The resulting preform, which now possesses flat sides and is roughly rectangular in shape, is carefully drawn while controlling the temperature and tension. This drawing process ensures that the resultant fiber becomes round, effectively eliminating the flat surfaces. Simultaneously, the borosilicate layer, previously in a ring shape, transforms into an elliptical configuration, generating an asymmetric stress region within the cladding. With precise drawing, the core can maintain its round shape. The complexities associated with this method involve:

• Ensuring meticulous performance deposition and machining to prevent stress mismatches.

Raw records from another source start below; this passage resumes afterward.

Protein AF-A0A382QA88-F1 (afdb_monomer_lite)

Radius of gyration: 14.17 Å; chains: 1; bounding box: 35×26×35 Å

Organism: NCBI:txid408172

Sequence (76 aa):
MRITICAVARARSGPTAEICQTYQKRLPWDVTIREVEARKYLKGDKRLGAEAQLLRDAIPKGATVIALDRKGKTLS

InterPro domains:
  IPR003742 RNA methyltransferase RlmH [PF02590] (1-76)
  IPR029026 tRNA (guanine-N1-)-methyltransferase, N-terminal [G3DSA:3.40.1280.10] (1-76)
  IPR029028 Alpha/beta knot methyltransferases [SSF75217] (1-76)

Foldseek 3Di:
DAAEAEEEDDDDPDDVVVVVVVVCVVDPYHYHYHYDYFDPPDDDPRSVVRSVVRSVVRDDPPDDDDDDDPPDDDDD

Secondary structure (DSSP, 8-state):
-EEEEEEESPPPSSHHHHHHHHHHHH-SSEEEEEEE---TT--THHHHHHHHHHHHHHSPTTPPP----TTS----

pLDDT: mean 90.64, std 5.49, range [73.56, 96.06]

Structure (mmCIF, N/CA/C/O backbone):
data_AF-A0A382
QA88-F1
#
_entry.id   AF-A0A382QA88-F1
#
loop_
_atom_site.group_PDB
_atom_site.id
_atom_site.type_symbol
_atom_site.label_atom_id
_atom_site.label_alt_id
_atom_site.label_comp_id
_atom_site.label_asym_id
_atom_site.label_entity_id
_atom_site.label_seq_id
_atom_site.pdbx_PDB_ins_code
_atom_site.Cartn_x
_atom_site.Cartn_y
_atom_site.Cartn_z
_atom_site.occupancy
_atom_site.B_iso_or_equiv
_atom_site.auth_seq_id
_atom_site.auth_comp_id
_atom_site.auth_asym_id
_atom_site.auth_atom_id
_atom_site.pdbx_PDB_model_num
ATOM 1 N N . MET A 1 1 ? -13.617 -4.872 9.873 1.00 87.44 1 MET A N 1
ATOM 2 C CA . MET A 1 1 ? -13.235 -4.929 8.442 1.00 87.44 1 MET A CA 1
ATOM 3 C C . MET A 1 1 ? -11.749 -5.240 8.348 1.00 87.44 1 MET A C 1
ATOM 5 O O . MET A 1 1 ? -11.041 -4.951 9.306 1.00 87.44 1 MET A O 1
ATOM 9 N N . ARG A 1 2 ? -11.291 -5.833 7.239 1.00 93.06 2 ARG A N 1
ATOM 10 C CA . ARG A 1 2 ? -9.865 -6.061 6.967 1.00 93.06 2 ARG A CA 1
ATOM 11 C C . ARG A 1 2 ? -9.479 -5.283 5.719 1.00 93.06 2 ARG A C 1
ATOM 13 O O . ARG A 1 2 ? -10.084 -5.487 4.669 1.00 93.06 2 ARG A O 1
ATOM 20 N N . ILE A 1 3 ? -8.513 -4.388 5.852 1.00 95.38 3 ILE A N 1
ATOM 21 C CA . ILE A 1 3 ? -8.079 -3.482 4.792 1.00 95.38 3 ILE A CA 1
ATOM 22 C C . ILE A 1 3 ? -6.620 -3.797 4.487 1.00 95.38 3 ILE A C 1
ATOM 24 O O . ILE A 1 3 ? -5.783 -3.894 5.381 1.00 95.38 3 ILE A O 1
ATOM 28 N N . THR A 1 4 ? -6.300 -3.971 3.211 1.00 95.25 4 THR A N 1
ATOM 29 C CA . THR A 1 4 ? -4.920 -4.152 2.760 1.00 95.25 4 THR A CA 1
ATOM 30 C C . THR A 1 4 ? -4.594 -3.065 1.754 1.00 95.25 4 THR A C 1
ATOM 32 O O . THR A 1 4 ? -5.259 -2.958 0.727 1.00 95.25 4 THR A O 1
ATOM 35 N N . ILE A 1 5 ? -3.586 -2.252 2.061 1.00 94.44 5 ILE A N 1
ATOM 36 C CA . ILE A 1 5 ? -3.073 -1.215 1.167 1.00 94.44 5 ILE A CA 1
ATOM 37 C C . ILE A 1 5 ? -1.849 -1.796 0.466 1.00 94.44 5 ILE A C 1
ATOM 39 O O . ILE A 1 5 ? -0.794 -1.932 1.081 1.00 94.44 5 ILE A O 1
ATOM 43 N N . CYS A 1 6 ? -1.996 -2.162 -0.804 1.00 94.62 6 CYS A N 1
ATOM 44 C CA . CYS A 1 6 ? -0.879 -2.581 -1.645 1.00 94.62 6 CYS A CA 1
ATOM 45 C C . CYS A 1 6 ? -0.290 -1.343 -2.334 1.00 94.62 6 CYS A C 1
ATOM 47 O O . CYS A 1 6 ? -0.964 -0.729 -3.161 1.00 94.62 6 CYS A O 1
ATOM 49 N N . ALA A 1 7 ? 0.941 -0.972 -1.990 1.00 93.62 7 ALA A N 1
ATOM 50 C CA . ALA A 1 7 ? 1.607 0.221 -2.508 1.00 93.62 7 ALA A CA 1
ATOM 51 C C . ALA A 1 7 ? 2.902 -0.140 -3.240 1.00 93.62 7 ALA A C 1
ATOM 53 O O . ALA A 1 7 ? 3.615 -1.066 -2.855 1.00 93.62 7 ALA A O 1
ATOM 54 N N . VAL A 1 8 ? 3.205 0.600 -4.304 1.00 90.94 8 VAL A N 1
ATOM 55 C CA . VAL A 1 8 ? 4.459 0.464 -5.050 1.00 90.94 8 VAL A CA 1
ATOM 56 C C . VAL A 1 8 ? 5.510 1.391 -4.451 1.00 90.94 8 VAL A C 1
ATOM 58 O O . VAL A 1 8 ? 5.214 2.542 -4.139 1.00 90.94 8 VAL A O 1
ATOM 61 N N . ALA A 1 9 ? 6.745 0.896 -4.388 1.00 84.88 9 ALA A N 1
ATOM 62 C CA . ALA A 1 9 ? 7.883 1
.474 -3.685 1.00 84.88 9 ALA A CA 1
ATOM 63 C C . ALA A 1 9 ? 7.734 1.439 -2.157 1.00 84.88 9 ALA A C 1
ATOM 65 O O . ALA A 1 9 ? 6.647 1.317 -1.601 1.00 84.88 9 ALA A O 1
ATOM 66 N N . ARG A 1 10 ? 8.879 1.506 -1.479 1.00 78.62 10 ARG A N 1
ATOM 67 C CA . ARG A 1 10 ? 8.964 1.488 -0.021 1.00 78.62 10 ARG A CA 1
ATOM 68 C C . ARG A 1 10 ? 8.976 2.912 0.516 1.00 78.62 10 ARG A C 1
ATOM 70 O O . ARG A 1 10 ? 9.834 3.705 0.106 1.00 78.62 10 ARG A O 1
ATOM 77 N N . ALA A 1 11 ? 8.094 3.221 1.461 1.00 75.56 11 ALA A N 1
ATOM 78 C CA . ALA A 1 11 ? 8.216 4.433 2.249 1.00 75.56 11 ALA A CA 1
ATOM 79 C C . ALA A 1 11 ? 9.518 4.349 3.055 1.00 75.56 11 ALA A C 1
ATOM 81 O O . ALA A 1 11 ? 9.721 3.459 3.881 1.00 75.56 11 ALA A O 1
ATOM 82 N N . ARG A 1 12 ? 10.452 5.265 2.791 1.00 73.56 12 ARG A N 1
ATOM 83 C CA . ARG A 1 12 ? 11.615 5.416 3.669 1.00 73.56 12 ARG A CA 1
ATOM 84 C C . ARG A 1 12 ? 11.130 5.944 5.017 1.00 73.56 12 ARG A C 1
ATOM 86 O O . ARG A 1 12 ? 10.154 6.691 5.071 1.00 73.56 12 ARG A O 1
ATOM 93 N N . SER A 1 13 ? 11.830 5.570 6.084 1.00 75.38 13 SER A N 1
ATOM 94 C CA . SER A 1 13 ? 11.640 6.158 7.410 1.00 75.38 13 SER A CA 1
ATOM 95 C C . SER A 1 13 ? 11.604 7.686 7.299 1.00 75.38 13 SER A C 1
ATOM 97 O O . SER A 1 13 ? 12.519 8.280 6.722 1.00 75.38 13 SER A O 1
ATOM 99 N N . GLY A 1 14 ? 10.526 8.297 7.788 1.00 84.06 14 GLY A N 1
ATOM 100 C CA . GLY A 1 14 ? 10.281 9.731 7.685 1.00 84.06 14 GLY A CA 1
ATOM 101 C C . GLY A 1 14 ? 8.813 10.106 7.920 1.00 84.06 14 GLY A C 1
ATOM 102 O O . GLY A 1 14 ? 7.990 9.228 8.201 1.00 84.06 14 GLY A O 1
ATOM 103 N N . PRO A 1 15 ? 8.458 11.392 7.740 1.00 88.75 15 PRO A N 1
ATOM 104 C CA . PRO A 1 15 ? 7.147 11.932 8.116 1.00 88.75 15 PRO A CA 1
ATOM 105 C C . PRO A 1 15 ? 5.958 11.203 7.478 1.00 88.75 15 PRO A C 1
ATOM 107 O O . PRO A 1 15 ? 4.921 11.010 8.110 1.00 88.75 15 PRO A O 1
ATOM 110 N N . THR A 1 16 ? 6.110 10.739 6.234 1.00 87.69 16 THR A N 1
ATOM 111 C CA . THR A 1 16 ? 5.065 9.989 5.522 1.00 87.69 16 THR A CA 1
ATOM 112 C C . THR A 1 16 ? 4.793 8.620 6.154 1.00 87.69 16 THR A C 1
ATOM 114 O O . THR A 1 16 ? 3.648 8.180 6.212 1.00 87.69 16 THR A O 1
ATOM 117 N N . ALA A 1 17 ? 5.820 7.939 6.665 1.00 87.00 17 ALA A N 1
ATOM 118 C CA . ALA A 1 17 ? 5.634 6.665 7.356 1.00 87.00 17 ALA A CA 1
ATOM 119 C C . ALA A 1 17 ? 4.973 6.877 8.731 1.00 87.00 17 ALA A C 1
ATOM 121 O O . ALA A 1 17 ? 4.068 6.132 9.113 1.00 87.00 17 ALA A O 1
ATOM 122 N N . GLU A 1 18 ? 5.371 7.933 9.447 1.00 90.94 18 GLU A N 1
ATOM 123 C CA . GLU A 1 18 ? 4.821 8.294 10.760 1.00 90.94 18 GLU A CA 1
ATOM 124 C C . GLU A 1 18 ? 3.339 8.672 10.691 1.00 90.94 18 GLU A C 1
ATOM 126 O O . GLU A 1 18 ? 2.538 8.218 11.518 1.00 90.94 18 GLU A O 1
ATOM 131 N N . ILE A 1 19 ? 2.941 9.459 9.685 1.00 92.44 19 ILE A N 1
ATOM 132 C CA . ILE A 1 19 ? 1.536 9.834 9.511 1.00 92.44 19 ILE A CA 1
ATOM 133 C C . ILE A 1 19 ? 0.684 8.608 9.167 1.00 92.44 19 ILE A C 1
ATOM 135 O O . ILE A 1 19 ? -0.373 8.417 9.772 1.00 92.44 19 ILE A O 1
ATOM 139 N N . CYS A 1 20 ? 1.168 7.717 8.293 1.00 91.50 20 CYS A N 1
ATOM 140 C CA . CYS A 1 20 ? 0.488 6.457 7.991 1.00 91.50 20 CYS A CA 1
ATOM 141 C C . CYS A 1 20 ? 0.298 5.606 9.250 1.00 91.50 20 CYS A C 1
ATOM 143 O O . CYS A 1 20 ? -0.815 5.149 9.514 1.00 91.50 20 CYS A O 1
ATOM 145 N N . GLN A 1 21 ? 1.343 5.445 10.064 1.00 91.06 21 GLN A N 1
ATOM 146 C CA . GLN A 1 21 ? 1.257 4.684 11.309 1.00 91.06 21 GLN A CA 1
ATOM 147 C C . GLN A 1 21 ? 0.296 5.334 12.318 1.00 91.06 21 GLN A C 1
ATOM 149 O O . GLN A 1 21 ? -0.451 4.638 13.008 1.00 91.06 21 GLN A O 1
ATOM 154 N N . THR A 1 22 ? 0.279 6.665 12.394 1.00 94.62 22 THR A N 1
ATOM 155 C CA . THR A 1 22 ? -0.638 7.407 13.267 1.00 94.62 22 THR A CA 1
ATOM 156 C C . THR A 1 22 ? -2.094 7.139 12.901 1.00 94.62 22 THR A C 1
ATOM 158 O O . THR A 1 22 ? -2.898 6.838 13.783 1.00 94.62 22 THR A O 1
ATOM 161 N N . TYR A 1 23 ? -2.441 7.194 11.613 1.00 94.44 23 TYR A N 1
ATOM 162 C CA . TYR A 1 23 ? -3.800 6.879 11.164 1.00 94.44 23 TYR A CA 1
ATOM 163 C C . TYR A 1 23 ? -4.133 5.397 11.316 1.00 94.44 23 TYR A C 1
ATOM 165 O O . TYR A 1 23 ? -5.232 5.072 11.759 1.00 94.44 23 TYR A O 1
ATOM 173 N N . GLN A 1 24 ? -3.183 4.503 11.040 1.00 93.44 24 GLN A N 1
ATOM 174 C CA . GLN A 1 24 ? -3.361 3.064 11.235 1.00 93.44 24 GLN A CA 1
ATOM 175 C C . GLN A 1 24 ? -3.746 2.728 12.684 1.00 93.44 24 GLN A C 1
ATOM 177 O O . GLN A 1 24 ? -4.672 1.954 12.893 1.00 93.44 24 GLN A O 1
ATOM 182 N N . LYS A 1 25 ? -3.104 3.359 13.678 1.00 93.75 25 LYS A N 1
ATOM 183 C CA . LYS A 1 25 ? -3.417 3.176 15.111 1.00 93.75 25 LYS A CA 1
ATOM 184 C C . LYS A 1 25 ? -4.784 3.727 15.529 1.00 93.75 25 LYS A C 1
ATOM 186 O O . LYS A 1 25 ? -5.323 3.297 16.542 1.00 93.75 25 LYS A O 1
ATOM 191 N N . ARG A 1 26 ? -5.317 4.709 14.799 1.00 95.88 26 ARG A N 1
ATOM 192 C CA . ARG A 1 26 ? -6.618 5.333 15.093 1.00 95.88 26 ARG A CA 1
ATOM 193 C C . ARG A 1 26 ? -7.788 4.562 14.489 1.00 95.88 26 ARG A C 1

• Achieving precise machining of the flat sides with uniformity along the length of the preform.

• Preparing the machined preform for drawing to minimize surface defects.Controlling the drawing temperature to achieve the correct viscosity and desired fiber shape.

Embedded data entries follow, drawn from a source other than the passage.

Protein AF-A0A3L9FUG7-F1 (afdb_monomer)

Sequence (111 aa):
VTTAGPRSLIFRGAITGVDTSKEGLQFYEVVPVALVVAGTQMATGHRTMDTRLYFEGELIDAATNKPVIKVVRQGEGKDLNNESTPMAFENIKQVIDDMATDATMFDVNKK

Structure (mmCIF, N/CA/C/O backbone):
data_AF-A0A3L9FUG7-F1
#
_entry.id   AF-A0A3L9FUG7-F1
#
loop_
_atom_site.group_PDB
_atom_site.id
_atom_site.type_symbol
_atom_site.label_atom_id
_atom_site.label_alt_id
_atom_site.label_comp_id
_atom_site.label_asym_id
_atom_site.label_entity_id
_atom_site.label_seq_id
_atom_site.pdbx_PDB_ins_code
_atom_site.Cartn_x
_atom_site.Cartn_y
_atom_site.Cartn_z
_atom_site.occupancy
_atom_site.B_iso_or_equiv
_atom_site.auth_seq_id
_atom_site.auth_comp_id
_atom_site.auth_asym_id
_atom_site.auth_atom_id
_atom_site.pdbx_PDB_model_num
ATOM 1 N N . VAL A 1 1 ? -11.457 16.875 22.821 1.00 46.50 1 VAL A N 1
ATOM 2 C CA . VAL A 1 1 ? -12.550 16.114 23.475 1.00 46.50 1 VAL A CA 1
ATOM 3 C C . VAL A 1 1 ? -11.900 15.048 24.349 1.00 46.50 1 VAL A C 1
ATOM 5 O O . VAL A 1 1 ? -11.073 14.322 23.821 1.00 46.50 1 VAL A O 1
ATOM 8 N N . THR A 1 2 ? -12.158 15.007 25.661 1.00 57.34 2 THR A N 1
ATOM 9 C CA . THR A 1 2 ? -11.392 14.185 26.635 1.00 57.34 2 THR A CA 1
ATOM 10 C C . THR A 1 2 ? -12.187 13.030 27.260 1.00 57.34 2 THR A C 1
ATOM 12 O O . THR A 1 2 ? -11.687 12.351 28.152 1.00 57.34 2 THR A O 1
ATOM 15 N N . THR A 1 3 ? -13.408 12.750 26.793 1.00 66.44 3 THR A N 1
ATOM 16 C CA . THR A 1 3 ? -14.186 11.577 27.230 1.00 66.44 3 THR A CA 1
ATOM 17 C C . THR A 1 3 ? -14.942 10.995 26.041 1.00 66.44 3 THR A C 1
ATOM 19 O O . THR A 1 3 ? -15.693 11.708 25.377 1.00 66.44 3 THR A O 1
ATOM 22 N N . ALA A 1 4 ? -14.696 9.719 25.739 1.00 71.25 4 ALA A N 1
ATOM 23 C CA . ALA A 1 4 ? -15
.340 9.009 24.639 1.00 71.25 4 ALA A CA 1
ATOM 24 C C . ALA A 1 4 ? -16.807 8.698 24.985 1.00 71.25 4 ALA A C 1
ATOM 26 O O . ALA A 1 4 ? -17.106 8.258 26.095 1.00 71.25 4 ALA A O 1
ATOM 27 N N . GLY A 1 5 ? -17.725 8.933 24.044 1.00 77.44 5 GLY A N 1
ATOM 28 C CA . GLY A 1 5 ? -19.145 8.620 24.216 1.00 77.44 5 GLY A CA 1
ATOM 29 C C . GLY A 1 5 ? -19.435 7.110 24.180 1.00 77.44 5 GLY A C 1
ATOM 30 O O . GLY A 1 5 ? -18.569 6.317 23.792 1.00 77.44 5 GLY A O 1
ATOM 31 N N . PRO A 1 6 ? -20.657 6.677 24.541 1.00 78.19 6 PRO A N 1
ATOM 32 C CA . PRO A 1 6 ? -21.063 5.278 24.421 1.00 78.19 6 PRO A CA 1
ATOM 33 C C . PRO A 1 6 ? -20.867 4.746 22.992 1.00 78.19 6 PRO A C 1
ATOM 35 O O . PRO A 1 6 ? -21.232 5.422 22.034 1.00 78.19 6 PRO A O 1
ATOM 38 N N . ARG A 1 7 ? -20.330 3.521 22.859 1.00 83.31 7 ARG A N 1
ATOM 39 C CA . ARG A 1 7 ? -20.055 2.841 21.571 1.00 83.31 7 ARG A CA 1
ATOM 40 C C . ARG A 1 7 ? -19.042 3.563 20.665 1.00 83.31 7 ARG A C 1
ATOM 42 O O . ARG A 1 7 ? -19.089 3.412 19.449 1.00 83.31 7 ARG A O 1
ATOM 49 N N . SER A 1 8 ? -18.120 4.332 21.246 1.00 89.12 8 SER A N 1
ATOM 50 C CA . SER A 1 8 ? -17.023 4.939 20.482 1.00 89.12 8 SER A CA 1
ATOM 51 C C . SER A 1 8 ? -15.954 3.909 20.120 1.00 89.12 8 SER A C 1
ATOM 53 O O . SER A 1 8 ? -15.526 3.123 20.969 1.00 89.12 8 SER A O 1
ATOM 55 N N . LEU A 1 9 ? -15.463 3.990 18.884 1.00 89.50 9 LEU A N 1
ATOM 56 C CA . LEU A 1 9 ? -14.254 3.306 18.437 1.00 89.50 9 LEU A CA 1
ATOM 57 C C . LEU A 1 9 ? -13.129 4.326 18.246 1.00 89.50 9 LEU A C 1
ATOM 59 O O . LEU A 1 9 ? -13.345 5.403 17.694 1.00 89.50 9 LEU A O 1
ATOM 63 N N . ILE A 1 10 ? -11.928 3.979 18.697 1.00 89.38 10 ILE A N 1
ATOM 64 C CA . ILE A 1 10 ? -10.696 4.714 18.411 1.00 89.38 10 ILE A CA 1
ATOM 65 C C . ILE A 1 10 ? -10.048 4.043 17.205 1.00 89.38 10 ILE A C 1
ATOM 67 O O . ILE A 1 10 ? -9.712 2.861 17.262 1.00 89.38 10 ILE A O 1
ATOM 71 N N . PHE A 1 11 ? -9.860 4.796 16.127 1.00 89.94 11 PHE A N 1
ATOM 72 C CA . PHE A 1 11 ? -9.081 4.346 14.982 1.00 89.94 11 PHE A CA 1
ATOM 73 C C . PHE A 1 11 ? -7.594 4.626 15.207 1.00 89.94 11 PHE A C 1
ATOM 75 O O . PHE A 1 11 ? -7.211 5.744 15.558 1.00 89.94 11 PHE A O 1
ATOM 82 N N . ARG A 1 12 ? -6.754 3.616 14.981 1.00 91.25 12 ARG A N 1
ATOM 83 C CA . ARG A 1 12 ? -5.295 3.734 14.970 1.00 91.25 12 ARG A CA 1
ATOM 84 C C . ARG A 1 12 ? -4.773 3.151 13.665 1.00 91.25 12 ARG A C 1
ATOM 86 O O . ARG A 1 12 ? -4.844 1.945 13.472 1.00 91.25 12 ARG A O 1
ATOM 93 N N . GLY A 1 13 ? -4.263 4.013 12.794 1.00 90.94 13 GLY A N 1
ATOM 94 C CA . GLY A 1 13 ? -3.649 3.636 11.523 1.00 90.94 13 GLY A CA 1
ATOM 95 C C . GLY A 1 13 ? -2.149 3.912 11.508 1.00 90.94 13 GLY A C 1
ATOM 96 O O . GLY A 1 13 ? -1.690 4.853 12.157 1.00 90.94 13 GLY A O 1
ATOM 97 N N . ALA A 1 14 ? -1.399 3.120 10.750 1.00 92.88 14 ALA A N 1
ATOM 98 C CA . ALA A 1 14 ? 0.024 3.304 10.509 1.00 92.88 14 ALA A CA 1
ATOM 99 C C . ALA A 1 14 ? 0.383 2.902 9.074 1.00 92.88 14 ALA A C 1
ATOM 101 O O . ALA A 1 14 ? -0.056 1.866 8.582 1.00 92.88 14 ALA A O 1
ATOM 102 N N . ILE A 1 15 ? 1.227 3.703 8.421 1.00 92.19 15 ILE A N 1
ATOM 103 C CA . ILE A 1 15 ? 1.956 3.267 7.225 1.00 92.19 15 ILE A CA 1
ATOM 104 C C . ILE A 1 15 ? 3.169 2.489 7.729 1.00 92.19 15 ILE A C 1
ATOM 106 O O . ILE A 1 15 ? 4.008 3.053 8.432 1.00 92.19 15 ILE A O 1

While it may seem like a simplified process, the fabrication of PANDA fiber involves numerous complex procedures, demanding careful attention to detail and precision at each stage.

Why Are There Numerous Trade-offs Among the Three Types of SAP?

There are several trade-offs to consider when comparing the three types of stress-applying parts (SAPs) in polarization-maintaining (PM) fibers. These trade-offs include:

• Level of Birefringence: The attainable level of birefringence in the fiber is influenced by factors such as the proximity of the SAPs to the core. Different SAP types offer varying levels of birefringence.

• Size and Asymmetry of Stress Regions: The size and extent of asymmetry required to achieve high birefringence can impact the complexity of manufacturing and the strength of the fiber. Different SAP designs result in different stress region characteristics.

• Uniformity of Stress Regions: The ability to fabricate stress regions uniformly throughout the fiber is an important consideration. Variations in stress distribution can affect fiber's performance and consistency.

• Preform Size and Fiber Length: The choice of SAP type can influence the size and length of the preform and resulting fiber. Bow-tie and elliptical-stress-layer PM fibers rely on the MCVD process, while PANDA fibers can utilize outside-deposition methods like OVD (Outside Vapor Deposition) or VAD (Vapor Axial Deposition).

• Mechanical Properties: The strength, crack resistance, and other mechanical properties of the fiber are crucial factors to consider. Different SAP designs can impact these properties differently.

• Complexity of Preform Processing: The complexity of processing the preform, particularly when SAPs are located close to the core, is an important consideration. Ensuring the preservation of SAP shapes during the drawing process can be challenging and may vary depending on the SAP type.

Considering these trade-offs, the choice of SAP type depends on the specific requirements of the application, balancing factors such as birefringence level, manufacturing complexity, mechanical properties, and performance uniformity.